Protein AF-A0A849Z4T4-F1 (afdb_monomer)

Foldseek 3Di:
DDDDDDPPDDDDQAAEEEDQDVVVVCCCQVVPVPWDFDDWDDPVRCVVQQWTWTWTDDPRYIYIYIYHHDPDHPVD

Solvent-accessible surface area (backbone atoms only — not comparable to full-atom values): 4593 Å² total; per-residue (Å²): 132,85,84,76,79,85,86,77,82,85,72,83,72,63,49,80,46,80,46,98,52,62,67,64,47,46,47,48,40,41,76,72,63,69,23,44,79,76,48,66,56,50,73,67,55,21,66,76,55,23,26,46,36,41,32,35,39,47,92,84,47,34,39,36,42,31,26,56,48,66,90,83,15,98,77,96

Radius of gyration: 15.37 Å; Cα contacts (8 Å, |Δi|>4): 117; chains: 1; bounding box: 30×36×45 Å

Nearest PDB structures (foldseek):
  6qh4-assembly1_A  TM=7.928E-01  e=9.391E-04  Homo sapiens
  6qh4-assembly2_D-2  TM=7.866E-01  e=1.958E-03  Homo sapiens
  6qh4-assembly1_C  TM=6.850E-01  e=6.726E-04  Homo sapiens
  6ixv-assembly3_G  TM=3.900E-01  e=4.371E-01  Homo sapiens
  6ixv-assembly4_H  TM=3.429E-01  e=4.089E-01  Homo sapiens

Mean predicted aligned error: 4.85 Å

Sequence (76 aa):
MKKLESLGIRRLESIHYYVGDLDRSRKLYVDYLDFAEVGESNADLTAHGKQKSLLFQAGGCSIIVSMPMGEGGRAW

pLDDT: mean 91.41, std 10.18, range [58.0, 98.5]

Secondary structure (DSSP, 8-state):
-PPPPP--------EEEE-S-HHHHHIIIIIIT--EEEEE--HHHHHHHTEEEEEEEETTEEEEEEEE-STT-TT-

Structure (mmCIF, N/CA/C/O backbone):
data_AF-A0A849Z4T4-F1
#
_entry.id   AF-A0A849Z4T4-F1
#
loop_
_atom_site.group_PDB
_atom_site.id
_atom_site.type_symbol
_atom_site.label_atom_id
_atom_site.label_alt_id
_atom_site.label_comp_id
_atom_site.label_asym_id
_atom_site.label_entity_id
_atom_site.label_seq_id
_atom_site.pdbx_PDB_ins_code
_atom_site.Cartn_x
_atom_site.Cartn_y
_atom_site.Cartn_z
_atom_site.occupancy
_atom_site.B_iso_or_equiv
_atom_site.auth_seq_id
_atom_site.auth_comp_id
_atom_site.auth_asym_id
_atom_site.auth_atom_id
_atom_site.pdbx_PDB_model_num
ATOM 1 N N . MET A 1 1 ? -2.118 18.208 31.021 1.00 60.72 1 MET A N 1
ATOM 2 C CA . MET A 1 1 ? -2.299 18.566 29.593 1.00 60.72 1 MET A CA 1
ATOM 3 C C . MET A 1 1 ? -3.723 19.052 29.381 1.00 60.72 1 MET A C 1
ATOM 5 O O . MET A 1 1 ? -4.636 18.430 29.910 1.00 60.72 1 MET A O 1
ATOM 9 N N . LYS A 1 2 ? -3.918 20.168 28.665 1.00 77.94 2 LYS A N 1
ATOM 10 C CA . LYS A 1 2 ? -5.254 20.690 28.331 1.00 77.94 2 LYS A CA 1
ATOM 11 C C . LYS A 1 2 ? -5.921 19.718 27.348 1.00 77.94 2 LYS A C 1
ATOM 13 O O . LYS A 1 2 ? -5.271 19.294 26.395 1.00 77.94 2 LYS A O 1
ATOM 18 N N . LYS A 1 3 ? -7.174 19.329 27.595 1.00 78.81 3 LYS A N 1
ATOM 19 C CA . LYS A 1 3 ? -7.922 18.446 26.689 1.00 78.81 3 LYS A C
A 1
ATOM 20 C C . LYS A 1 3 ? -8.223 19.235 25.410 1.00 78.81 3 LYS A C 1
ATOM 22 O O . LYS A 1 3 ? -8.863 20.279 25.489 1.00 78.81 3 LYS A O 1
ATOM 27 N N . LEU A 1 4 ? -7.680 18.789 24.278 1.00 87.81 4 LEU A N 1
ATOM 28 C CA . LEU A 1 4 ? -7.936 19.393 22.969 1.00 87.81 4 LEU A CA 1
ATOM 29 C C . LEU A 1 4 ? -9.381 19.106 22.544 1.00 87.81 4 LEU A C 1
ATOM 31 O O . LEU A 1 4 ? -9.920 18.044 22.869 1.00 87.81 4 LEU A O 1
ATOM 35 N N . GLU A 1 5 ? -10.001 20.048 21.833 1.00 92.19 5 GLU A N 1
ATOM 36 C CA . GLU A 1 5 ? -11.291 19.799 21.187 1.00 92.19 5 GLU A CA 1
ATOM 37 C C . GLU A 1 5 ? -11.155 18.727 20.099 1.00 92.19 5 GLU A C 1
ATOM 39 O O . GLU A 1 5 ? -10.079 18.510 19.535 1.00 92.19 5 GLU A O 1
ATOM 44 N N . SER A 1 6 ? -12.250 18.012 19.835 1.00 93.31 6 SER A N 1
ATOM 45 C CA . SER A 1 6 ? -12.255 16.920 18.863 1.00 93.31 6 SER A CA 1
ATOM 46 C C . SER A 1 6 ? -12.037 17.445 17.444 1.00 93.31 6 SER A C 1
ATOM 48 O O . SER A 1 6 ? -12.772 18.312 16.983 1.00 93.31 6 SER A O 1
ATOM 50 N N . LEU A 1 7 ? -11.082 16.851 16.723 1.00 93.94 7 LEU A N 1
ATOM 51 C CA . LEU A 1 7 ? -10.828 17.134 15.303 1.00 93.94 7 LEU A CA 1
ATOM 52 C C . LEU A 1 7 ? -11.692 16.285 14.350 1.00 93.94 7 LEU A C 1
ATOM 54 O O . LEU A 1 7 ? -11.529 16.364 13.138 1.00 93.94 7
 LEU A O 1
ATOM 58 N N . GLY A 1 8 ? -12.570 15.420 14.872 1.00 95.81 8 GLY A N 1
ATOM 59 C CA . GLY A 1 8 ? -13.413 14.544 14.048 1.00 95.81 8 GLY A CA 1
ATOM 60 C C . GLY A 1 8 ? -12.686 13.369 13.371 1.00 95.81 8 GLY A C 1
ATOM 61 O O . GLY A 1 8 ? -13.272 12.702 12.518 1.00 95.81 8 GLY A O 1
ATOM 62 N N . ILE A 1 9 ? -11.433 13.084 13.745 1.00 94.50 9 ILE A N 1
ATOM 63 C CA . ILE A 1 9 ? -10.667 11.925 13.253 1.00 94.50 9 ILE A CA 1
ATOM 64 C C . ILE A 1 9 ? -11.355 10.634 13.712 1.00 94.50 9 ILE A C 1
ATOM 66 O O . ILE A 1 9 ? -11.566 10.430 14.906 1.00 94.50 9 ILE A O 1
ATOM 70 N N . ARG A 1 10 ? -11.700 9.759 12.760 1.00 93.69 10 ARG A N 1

--

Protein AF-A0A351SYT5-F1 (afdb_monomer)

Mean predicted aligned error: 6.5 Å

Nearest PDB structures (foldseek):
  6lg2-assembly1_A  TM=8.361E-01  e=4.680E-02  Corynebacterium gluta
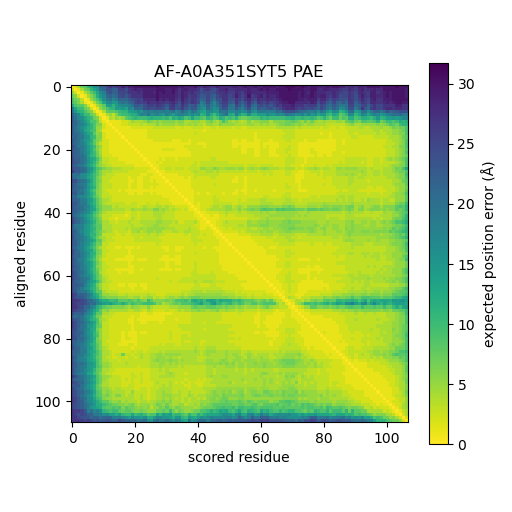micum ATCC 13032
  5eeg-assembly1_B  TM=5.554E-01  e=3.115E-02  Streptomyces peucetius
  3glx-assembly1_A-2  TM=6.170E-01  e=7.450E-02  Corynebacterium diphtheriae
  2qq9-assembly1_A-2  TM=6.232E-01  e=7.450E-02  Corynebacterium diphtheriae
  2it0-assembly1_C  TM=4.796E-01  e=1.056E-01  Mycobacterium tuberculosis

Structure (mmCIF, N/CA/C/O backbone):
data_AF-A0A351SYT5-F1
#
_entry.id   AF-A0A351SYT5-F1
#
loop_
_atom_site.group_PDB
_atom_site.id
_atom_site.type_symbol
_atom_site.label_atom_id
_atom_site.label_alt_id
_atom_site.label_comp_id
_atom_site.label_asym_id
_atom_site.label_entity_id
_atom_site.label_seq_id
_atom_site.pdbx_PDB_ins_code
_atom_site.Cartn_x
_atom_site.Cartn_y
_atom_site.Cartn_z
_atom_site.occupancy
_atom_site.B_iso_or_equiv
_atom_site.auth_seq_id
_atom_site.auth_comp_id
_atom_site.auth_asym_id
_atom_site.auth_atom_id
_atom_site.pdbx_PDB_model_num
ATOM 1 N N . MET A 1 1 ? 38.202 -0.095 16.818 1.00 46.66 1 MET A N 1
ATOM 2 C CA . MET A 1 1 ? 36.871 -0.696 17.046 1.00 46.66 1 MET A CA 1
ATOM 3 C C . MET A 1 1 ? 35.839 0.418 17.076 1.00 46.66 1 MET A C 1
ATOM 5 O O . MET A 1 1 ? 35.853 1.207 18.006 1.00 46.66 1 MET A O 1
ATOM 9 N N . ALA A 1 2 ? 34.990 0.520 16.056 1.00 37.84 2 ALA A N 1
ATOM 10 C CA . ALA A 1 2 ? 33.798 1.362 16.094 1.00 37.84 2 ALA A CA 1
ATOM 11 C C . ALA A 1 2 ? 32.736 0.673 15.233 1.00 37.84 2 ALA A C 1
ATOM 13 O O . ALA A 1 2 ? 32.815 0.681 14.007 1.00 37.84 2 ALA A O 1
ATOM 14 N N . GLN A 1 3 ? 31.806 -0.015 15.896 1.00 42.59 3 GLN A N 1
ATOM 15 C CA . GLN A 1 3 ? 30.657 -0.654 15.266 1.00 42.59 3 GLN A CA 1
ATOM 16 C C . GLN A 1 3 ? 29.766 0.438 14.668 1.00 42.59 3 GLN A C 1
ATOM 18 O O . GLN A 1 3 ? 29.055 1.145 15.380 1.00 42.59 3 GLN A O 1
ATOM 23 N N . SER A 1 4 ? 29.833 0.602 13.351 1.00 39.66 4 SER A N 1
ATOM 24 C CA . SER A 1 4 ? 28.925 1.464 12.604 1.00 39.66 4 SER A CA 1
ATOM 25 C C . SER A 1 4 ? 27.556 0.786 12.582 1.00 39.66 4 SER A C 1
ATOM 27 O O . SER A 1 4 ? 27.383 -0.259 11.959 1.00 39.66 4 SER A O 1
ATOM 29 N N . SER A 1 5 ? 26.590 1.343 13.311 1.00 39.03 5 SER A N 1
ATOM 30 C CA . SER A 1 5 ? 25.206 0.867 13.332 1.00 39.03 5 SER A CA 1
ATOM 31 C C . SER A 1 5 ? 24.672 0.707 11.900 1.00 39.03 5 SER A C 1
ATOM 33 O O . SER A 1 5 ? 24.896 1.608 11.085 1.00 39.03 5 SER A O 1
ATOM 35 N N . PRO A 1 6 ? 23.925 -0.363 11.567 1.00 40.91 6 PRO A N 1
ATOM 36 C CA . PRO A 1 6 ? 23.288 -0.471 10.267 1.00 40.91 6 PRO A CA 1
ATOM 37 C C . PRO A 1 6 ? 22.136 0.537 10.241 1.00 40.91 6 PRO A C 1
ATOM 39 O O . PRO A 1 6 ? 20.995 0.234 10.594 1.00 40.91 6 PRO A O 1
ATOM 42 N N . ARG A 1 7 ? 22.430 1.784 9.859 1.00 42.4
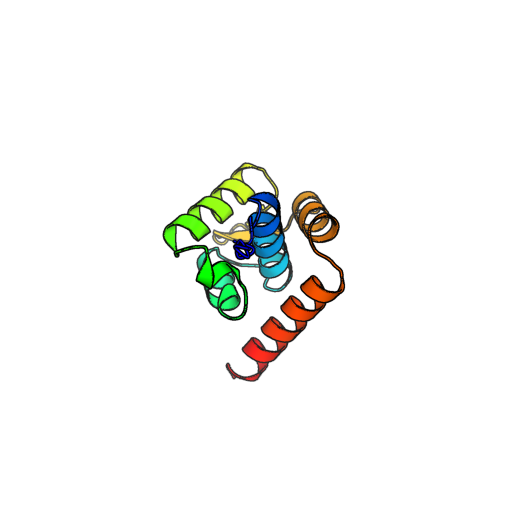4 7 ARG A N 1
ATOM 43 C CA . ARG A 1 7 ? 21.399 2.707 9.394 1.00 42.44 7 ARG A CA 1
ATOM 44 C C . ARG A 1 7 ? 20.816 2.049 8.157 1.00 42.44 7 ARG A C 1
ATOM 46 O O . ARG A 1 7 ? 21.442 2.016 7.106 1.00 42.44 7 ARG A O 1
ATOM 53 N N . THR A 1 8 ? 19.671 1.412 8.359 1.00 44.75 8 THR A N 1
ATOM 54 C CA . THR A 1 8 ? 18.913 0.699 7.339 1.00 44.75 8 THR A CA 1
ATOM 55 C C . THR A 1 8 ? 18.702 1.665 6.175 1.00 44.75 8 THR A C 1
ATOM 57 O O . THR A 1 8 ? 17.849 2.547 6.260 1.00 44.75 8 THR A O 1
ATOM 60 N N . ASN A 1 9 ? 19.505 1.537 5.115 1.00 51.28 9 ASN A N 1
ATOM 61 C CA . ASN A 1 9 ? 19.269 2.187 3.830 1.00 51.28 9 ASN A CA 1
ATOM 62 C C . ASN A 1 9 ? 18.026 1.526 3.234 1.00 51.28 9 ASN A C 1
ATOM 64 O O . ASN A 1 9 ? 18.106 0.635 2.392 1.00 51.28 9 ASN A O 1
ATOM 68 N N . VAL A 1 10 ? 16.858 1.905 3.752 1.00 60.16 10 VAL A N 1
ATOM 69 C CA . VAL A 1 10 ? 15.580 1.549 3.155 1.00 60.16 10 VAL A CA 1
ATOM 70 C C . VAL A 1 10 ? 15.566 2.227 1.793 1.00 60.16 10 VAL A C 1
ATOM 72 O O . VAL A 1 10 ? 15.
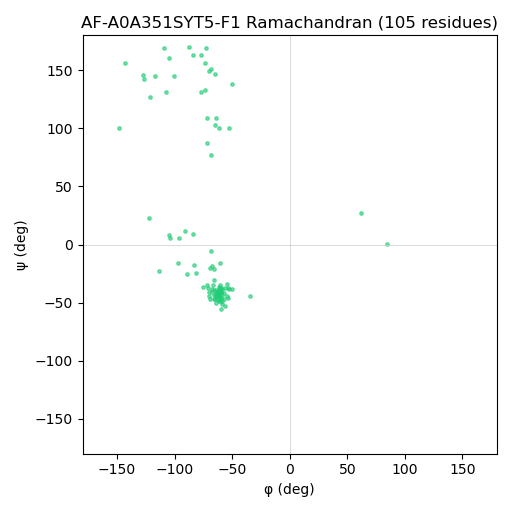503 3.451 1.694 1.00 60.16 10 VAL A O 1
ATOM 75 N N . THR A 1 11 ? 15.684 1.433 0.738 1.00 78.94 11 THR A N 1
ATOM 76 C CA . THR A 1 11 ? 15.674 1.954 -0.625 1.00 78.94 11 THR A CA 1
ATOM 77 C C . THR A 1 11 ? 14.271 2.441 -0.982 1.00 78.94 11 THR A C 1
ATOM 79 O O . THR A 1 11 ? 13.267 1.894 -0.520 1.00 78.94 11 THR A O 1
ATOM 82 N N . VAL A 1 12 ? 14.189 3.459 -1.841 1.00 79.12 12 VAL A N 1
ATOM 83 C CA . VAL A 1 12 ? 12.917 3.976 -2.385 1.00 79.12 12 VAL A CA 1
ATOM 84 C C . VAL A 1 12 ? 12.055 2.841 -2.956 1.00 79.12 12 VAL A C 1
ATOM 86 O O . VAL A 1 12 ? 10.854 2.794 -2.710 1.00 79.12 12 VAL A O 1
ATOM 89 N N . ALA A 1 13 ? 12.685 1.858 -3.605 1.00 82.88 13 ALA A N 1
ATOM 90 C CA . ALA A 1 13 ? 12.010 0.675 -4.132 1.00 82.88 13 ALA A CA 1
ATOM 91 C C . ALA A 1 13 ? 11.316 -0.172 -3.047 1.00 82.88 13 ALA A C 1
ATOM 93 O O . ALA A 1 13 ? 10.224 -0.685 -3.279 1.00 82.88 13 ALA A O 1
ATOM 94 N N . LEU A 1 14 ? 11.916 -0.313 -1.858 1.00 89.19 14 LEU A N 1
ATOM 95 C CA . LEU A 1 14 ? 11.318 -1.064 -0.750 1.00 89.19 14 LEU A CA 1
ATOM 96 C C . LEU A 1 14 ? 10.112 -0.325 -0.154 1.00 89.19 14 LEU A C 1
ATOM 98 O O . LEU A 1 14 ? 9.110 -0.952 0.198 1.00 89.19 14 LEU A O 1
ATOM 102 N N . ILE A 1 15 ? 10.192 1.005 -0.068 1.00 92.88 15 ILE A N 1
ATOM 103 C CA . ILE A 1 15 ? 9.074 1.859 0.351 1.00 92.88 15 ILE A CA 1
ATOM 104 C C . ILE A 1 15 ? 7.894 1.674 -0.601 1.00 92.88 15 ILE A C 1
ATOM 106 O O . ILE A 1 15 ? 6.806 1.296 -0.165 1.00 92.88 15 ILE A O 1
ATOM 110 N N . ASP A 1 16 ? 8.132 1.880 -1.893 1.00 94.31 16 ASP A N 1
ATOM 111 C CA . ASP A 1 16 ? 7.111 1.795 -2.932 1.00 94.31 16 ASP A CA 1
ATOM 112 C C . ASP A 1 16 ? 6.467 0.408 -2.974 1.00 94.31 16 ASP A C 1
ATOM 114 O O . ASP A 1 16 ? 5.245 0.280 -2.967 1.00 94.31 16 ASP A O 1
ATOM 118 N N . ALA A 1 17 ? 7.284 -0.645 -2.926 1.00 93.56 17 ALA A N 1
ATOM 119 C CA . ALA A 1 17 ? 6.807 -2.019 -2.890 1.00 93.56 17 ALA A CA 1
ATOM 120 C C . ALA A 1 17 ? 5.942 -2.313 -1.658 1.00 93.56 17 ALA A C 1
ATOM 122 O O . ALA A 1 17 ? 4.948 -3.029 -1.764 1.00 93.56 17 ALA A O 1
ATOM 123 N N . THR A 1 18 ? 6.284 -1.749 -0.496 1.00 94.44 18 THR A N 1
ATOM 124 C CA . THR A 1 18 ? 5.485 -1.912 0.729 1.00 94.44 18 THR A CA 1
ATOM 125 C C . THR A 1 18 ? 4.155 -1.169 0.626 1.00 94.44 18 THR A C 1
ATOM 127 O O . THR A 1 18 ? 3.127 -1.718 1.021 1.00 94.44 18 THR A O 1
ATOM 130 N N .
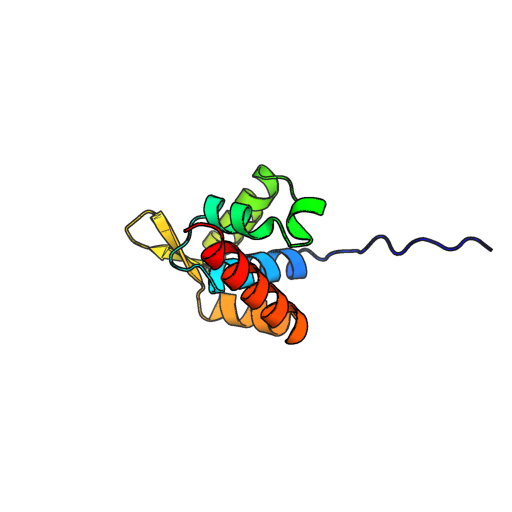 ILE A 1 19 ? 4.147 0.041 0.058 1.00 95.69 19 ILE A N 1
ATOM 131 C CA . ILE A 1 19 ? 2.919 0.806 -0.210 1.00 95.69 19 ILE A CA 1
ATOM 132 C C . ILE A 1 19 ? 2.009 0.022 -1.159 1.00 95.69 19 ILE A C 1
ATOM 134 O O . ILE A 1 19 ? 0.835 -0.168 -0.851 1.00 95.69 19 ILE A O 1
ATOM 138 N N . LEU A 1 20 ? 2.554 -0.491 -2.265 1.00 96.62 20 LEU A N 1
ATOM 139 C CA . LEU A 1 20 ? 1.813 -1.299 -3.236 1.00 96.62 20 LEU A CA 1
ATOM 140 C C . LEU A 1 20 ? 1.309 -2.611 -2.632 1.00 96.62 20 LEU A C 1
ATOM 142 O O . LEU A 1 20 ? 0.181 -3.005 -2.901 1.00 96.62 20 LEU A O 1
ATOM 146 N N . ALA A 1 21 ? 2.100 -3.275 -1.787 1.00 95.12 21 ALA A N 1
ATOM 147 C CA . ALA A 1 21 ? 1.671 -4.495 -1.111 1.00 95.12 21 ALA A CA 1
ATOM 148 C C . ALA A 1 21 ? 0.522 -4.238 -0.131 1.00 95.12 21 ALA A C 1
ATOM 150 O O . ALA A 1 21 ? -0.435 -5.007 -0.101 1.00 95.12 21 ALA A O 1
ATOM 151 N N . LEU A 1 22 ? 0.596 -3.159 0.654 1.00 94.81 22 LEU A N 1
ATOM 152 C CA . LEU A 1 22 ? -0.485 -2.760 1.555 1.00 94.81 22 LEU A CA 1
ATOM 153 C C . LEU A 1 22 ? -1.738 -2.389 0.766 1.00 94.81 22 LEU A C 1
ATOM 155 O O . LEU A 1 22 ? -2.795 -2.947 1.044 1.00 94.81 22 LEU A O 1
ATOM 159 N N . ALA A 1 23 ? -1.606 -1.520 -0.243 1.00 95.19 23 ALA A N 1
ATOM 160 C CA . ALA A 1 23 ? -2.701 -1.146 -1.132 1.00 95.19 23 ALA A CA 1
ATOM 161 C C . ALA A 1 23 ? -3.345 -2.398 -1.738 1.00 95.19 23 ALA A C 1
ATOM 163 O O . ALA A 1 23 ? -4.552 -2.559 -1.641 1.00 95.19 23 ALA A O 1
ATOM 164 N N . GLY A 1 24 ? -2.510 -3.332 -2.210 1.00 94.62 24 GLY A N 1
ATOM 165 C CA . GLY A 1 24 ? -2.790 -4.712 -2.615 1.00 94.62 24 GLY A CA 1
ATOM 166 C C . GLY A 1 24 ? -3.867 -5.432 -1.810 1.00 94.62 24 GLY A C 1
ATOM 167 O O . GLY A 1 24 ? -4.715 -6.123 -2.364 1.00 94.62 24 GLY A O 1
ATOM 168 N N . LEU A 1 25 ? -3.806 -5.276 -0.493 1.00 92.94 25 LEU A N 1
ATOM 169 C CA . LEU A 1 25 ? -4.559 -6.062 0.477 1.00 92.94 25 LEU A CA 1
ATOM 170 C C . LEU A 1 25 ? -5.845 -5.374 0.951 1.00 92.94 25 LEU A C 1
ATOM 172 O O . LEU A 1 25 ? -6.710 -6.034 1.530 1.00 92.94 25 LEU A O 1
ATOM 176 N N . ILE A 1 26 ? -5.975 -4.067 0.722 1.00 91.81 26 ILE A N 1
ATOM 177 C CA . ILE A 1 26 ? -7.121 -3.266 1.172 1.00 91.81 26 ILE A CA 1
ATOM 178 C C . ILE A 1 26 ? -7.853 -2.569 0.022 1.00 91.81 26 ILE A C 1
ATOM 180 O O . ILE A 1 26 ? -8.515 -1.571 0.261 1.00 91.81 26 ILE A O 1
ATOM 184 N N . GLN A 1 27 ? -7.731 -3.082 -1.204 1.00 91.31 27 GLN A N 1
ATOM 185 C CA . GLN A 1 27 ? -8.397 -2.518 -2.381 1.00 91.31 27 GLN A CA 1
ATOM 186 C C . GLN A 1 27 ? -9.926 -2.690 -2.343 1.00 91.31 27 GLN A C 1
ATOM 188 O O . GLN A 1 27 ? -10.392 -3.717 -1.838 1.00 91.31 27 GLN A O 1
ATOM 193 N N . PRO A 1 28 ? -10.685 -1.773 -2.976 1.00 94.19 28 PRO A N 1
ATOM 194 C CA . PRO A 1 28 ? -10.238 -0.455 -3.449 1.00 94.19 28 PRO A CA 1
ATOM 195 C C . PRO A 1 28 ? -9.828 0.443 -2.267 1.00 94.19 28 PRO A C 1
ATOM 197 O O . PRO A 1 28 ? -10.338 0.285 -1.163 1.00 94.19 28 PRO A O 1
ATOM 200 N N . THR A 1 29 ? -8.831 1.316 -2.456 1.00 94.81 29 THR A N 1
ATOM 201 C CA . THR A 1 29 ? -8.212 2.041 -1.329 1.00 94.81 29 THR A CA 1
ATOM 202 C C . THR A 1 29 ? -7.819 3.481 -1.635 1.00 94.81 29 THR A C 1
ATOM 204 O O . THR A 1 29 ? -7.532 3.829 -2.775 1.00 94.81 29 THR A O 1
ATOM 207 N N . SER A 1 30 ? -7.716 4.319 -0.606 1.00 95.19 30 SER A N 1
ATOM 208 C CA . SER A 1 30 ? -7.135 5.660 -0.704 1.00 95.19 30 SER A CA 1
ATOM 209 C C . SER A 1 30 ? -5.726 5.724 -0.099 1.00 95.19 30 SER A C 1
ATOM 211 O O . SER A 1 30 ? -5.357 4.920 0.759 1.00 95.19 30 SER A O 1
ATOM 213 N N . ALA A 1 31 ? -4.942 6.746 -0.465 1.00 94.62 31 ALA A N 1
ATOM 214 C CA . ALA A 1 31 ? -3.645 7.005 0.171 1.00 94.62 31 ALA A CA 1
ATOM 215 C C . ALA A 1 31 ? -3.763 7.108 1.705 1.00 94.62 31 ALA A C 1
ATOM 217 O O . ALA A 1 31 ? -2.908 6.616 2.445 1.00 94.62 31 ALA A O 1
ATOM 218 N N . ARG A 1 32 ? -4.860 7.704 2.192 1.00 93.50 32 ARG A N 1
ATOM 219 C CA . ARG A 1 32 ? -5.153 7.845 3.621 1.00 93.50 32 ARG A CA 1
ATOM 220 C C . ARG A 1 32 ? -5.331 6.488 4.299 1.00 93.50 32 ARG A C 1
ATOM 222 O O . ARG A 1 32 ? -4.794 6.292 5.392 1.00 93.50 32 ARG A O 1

Directions:
Reproduce the listing above from the line that holds "ATOM 123 N N" through the line that holds "ATOM 153 C C", both included, with the pictures left out.

Response area:
ATOM 123 N N . THR A 1 18 ? 6.284 -1.749 -0.496 1.00 94.44 18 THR A N 1
ATOM 124 C CA . THR A 1 18 ? 5.485 -1.912 0.729 1.00 94.44 18 THR A CA 1
ATOM 125 C C . THR A 1 18 ? 4.155 -1.169 0.626 1.00 94.44 18 THR A C 1
ATOM 127 O O . THR A 1 18 ? 3.127 -1.718 1.021 1.00 94.44 18 THR A O 1
ATOM 130 N N .
 ILE A 1 19 ? 4.147 0.041 0.058 1.00 95.69 19 ILE A N 1
ATOM 131 C CA . ILE A 1 19 ? 2.919 0.806 -0.210 1.00 95.69 19 ILE A CA 1
ATOM 132 C C . ILE A 1 19 ? 2.009 0.022 -1.159 1.00 95.69 19 ILE A C 1
ATOM 134 O O . ILE A 1 19 ? 0.835 -0.168 -0.851 1.00 95.69 19 ILE A O 1
ATOM 138 N N . LEU A 1 20 ? 2.554 -0.491 -2.265 1.00 96.62 20 LEU A N 1
ATOM 139 C CA . LEU A 1 20 ? 1.813 -1.299 -3.236 1.00 96.62 20 LEU A CA 1
ATOM 140 C C . LEU A 1 20 ? 1.309 -2.611 -2.632 1.00 96.62 20 LEU A C 1
ATOM 142 O O . LEU A 1 20 ? 0.181 -3.005 -2.901 1.00 96.62 20 LEU A O 1
ATOM 146 N N . ALA A 1 21 ? 2.100 -3.275 -1.787 1.00 95.12 21 ALA A N 1
ATOM 147 C CA . ALA A 1 21 ? 1.671 -4.495 -1.111 1.00 95.12 21 ALA A CA 1
ATOM 148 C C . ALA A 1 21 ? 0.522 -4.238 -0.131 1.00 95.12 21 ALA A C 1
ATOM 150 O O . ALA A 1 21 ? -0.435 -5.007 -0.101 1.00 95.12 21 ALA A O 1
ATOM 151 N N . LEU A 1 22 ? 0.596 -3.159 0.654 1.00 94.81 22 LEU A N 1
ATOM 152 C CA . LEU A 1 22 ? -0.485 -2.760 1.555 1.00 94.81 22 LEU A CA 1
ATOM 153 C C . LEU A 1 22 ? -1.738 -2.389 0.766 1.00 94.81 22 LEU A C 1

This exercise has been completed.